High On Life Needs To Be Okay With Me Not Finding It Funny

High on Life isn't very funny. That might be a thing we agree to disagree on, but I doubt it. I love Rick & Morty and like Solar Opposites enough, so it's not a personal issue with the style of humour or Roiland's delivery – although I would have liked a voice other than Morty's for the main gun. Humour is not only a question of style. There's also delivery, context, timing, and so much more to consider. And hey, Justin Roiland knows this stuff better than I do, he's a funny guy with a consistently successful career. But I'm not sure he knows video games all that well, so High on Life tries to be a TV show. Nothing about it works.

High on Life is not Squanch Games' first video game, though it is by far the largest and most high profile. After a few home skits, tight-ten stand-up routines, and internet shorts, High on Life is Squanch Games being given a network spot. It can expect to be cancelled after the first season. As I outlined in my review, the major problem is the jokes just aren't that funny and would have been punched up ahead of being spoken by Rick Sanchez, but a large part of the overall issues with High on Life comes from a lack of fundamental understanding towards video game audiences.

Comedy is subjective, so I don't want to belabour the point that the jokes aren't funny to me specifically – although just one more note that as a Rick & Morty fan with an interest in video games, surely it was made for me specifically. In any case, the actual words are less important to this point than the delivery. High on Life is a very simple game. You are told to go to a planet to kill a boss, do that, then are told to go to a different planet to kill a different boss. In between, you come back to your house to mediate arguments between your sister and Gene, a former bounty hunter who has given you his suit in exchange for letting him crash on the couch.

I don't care about this part of the game. I don't think either character is very interesting, the arguments are surface-level character development with simple jokes, and while the gameplay isn't great, it at least involves playing the game. When I am making my way through levels, at least I'm doing something. But in between, I am locked in to doing nothing. I can live with 'go and buy this jet pack' or 'here's a side quest while the portal loads' or some other stalling tactic. In fact, I'd much prefer there be a side quest of some description to add some texture to the game. But the conversations are not that.

Instead, they are strange arguments where only one out of every four lines is even a joke, and then one out of every eight lands.

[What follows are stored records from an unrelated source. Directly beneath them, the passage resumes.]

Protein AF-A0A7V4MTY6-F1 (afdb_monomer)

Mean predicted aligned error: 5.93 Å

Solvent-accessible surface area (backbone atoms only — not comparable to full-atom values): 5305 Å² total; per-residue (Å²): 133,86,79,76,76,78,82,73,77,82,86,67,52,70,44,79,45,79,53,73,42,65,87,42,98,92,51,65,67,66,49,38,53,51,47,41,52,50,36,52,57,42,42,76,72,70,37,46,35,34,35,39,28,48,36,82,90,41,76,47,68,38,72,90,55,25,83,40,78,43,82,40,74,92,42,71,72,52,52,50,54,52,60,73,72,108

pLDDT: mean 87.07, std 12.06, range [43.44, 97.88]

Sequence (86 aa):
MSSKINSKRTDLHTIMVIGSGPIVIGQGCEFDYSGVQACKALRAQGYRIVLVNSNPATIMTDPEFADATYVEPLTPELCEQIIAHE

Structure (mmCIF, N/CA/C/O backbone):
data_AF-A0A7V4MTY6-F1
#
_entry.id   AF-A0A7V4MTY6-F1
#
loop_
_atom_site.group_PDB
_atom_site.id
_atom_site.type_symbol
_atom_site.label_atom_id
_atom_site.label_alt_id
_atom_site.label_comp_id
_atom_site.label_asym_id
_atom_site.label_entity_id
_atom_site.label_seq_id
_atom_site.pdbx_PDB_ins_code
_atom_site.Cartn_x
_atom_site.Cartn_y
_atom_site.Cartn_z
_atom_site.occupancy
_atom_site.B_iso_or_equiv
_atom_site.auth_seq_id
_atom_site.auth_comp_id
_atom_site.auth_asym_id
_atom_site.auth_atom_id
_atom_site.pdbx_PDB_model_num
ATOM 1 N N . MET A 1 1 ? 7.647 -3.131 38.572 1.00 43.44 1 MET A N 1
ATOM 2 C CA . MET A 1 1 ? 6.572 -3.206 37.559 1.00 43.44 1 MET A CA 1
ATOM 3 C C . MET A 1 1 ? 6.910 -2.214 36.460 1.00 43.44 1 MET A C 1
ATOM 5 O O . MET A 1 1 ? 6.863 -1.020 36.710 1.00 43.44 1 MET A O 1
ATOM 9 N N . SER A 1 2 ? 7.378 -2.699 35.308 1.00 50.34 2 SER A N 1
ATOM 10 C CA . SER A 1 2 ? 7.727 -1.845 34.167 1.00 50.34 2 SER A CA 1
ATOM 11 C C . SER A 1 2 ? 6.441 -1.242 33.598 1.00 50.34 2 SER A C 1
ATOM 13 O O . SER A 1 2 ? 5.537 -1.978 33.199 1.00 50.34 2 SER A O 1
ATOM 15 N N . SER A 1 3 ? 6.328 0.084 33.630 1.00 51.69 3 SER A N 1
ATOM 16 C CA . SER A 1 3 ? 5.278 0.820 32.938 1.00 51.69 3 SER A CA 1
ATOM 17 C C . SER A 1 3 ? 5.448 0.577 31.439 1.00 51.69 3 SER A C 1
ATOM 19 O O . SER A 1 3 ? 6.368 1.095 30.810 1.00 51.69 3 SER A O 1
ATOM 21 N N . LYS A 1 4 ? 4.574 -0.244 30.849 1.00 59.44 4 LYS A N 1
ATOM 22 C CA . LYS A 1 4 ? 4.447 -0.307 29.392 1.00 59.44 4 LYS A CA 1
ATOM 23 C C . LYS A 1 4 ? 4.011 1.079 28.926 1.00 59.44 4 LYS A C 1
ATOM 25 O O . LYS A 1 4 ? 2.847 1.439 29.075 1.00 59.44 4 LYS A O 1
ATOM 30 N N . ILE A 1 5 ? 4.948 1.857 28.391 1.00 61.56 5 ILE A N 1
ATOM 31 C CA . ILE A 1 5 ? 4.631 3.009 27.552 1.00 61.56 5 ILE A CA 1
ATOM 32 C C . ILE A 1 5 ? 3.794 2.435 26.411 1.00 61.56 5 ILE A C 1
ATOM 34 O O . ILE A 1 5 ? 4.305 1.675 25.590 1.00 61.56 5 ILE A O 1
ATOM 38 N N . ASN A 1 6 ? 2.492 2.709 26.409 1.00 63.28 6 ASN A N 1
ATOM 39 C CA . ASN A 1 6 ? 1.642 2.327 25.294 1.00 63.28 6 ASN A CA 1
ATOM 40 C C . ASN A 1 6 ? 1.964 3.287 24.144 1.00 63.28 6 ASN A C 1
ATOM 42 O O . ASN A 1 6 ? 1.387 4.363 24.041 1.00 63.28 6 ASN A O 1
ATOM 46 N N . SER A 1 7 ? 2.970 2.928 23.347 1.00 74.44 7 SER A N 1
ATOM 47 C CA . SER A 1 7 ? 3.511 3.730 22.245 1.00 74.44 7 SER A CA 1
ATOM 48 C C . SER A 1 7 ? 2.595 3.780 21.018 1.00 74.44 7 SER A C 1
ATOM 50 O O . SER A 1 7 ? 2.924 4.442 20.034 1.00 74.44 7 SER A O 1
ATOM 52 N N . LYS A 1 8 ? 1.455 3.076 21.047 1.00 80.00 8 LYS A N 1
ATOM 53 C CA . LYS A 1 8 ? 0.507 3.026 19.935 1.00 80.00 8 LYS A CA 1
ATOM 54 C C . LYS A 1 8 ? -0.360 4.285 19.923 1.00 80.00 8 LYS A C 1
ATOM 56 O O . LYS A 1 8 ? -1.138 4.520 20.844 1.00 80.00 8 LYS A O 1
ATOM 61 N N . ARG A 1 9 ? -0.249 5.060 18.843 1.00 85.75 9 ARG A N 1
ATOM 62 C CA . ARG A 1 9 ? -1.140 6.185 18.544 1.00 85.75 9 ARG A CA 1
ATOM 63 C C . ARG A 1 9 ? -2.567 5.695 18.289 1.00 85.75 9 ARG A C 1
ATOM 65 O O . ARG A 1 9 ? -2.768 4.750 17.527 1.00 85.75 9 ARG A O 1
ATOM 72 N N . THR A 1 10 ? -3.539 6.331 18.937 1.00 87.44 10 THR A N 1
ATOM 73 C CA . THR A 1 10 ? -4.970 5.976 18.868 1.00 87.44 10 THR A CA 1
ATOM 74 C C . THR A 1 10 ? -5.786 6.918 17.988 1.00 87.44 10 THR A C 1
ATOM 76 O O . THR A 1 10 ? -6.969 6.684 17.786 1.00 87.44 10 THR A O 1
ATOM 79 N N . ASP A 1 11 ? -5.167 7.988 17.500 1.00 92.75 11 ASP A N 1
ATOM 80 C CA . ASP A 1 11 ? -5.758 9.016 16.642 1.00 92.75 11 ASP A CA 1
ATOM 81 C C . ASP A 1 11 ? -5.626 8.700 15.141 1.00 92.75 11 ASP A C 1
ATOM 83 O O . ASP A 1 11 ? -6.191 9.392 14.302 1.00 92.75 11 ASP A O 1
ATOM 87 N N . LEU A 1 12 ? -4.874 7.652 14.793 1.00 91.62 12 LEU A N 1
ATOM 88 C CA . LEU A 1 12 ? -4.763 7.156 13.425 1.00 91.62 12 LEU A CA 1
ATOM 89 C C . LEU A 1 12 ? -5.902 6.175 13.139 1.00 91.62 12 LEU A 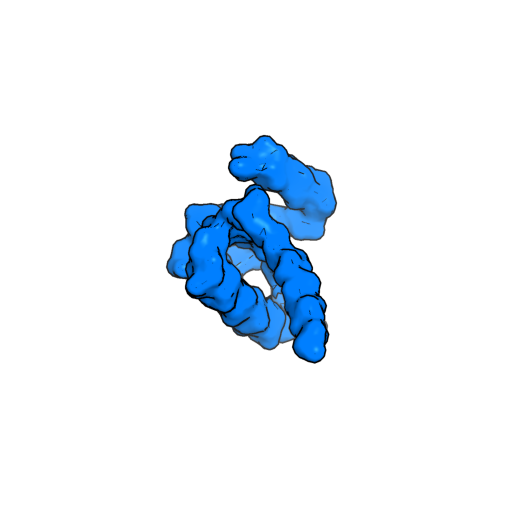C 1
ATOM 91 O O . LEU A 1 12 ? -6.075 5.198 13.868 1.00 91.62 12 LEU A O 1
ATOM 95 N N . HIS A 1 13 ? -6.634 6.407 12.052 1.00 94.62 13 HIS A N 1
ATOM 96 C CA . HIS A 1 13 ? -7.728 5.538 11.598 1.00 94.62 13 HIS A CA 1
ATOM 97 C C . HIS A 1 13 ? -7.492 4.973 10.195 1.00 94.62 13 HIS A C 1
ATOM 99 O O . HIS A 1 13 ? -7.935 3.863 9.903 1.00 94.62 13 HIS A O 1
ATOM 105 N N . THR A 1 14 ? -6.730 5.694 9.373 1.00 96.69 14 THR A N 1
ATOM 106 C CA . THR A 1 14 ? -6.378 5.314 8.004 1.00 96.69 14 THR A CA 1
ATOM 107 C C . THR A 1 14 ? -4.868 5.149 7.889 1.00 96.69 14 THR A C 1
ATOM 109 O O . THR A 1 14 ? -4.109 5.946 8.445 1.00 96.69 14 THR A O 1
ATOM 112 N N . ILE A 1 15 ? -4.427 4.111 7.182 1.00 96.38 15 ILE A N 1
ATOM 113 C CA . ILE A 1 15 ? -3.019 3.883 6.856 1.00 96.38 15 ILE A CA 1
ATOM 114 C C . ILE A 1 15 ? -2.888 3.743 5.345 1.00 96.38 15 ILE A C 1
ATOM 116 O O . ILE A 1 15 ? -3.523 2.881 4.738 1.00 96.38 15 ILE A O 1
ATOM 120 N N . MET A 1 16 ? -2.020 4.568 4.762 1.00 97.19 16 MET A N 1
ATOM 121 C CA . MET A 1 16 ? -1.598 4.412 3.380 1.00 97.19 16 MET A CA 1
ATOM 122 C C . MET A 1 16 ? -0.429 3.425 3.301 1.00 97.19 16 MET A C 1
ATOM 124 O O . MET A 1 16 ? 0.602 3.616 3.948 1.00 97.19 16 MET A O 1
ATOM 128 N N . VAL A 1 17 ? -0.589 2.371 2.510 1.00 95.69 17 VAL A N 1
ATOM 129 C CA . VAL A 1 17 ? 0.444 1.387 2.187 1.00 95.69 17 VAL A CA 1
ATOM 130 C C . VAL A 1 17 ? 0.997 1.721 0.806 1.00 95.69 17 VAL A C 1
ATOM 132 O O . VAL A 1 17 ? 0.243 1.877 -0.151 1.00 95.69 17 VAL A O 1
ATOM 135 N N . ILE A 1 18 ? 2.320 1.825 0.705 1.00 94.31 18 ILE A N 1
ATOM 136 C CA . ILE A 1 18 ? 3.022 2.022 -0.565 1.00 94.31 18 ILE A CA 1
ATOM 137 C C . ILE A 1 18 ? 3.404 0.643 -1.102 1.00 94.31 18 ILE A C 1
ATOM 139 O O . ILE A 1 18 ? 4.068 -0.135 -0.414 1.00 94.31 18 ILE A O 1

They're painfully generic riffs on the setting, like 'is it spacist to not like a certain alien' and 'should your sister have an alien boyfriend'. The whole arc would be an underbaked b-plot if it happened to Summer Smith, and you're held hostage by it. You're left there, rooted to the spot, unable to move, while this unfunny skit evolves in front of you.

Have you ever been to a bad comedy show but decided to stay, because getting up and leaving would mean the spotlight dropping on you or the bad comic awkwardly trying to heckle you? High on Life forces this situation and superglues you to your seat. It has no faith in its actual gameplay and relies entirely on forcing you to find it funny. It's right to push away its derivative shooting, but it needs to replace it with something better than "jokes that wouldn't make a Rick & Morty script".

Humour is one of the most subjective art forms, and so High on Life needs to understand that not everyone will find it funny and accommodate that. It's unfortunate that very few will find it funny, almost as few who find the gameplay in any way interesting, but that's no excuse for tying us to our seats and demanding our applause for its amdram improv.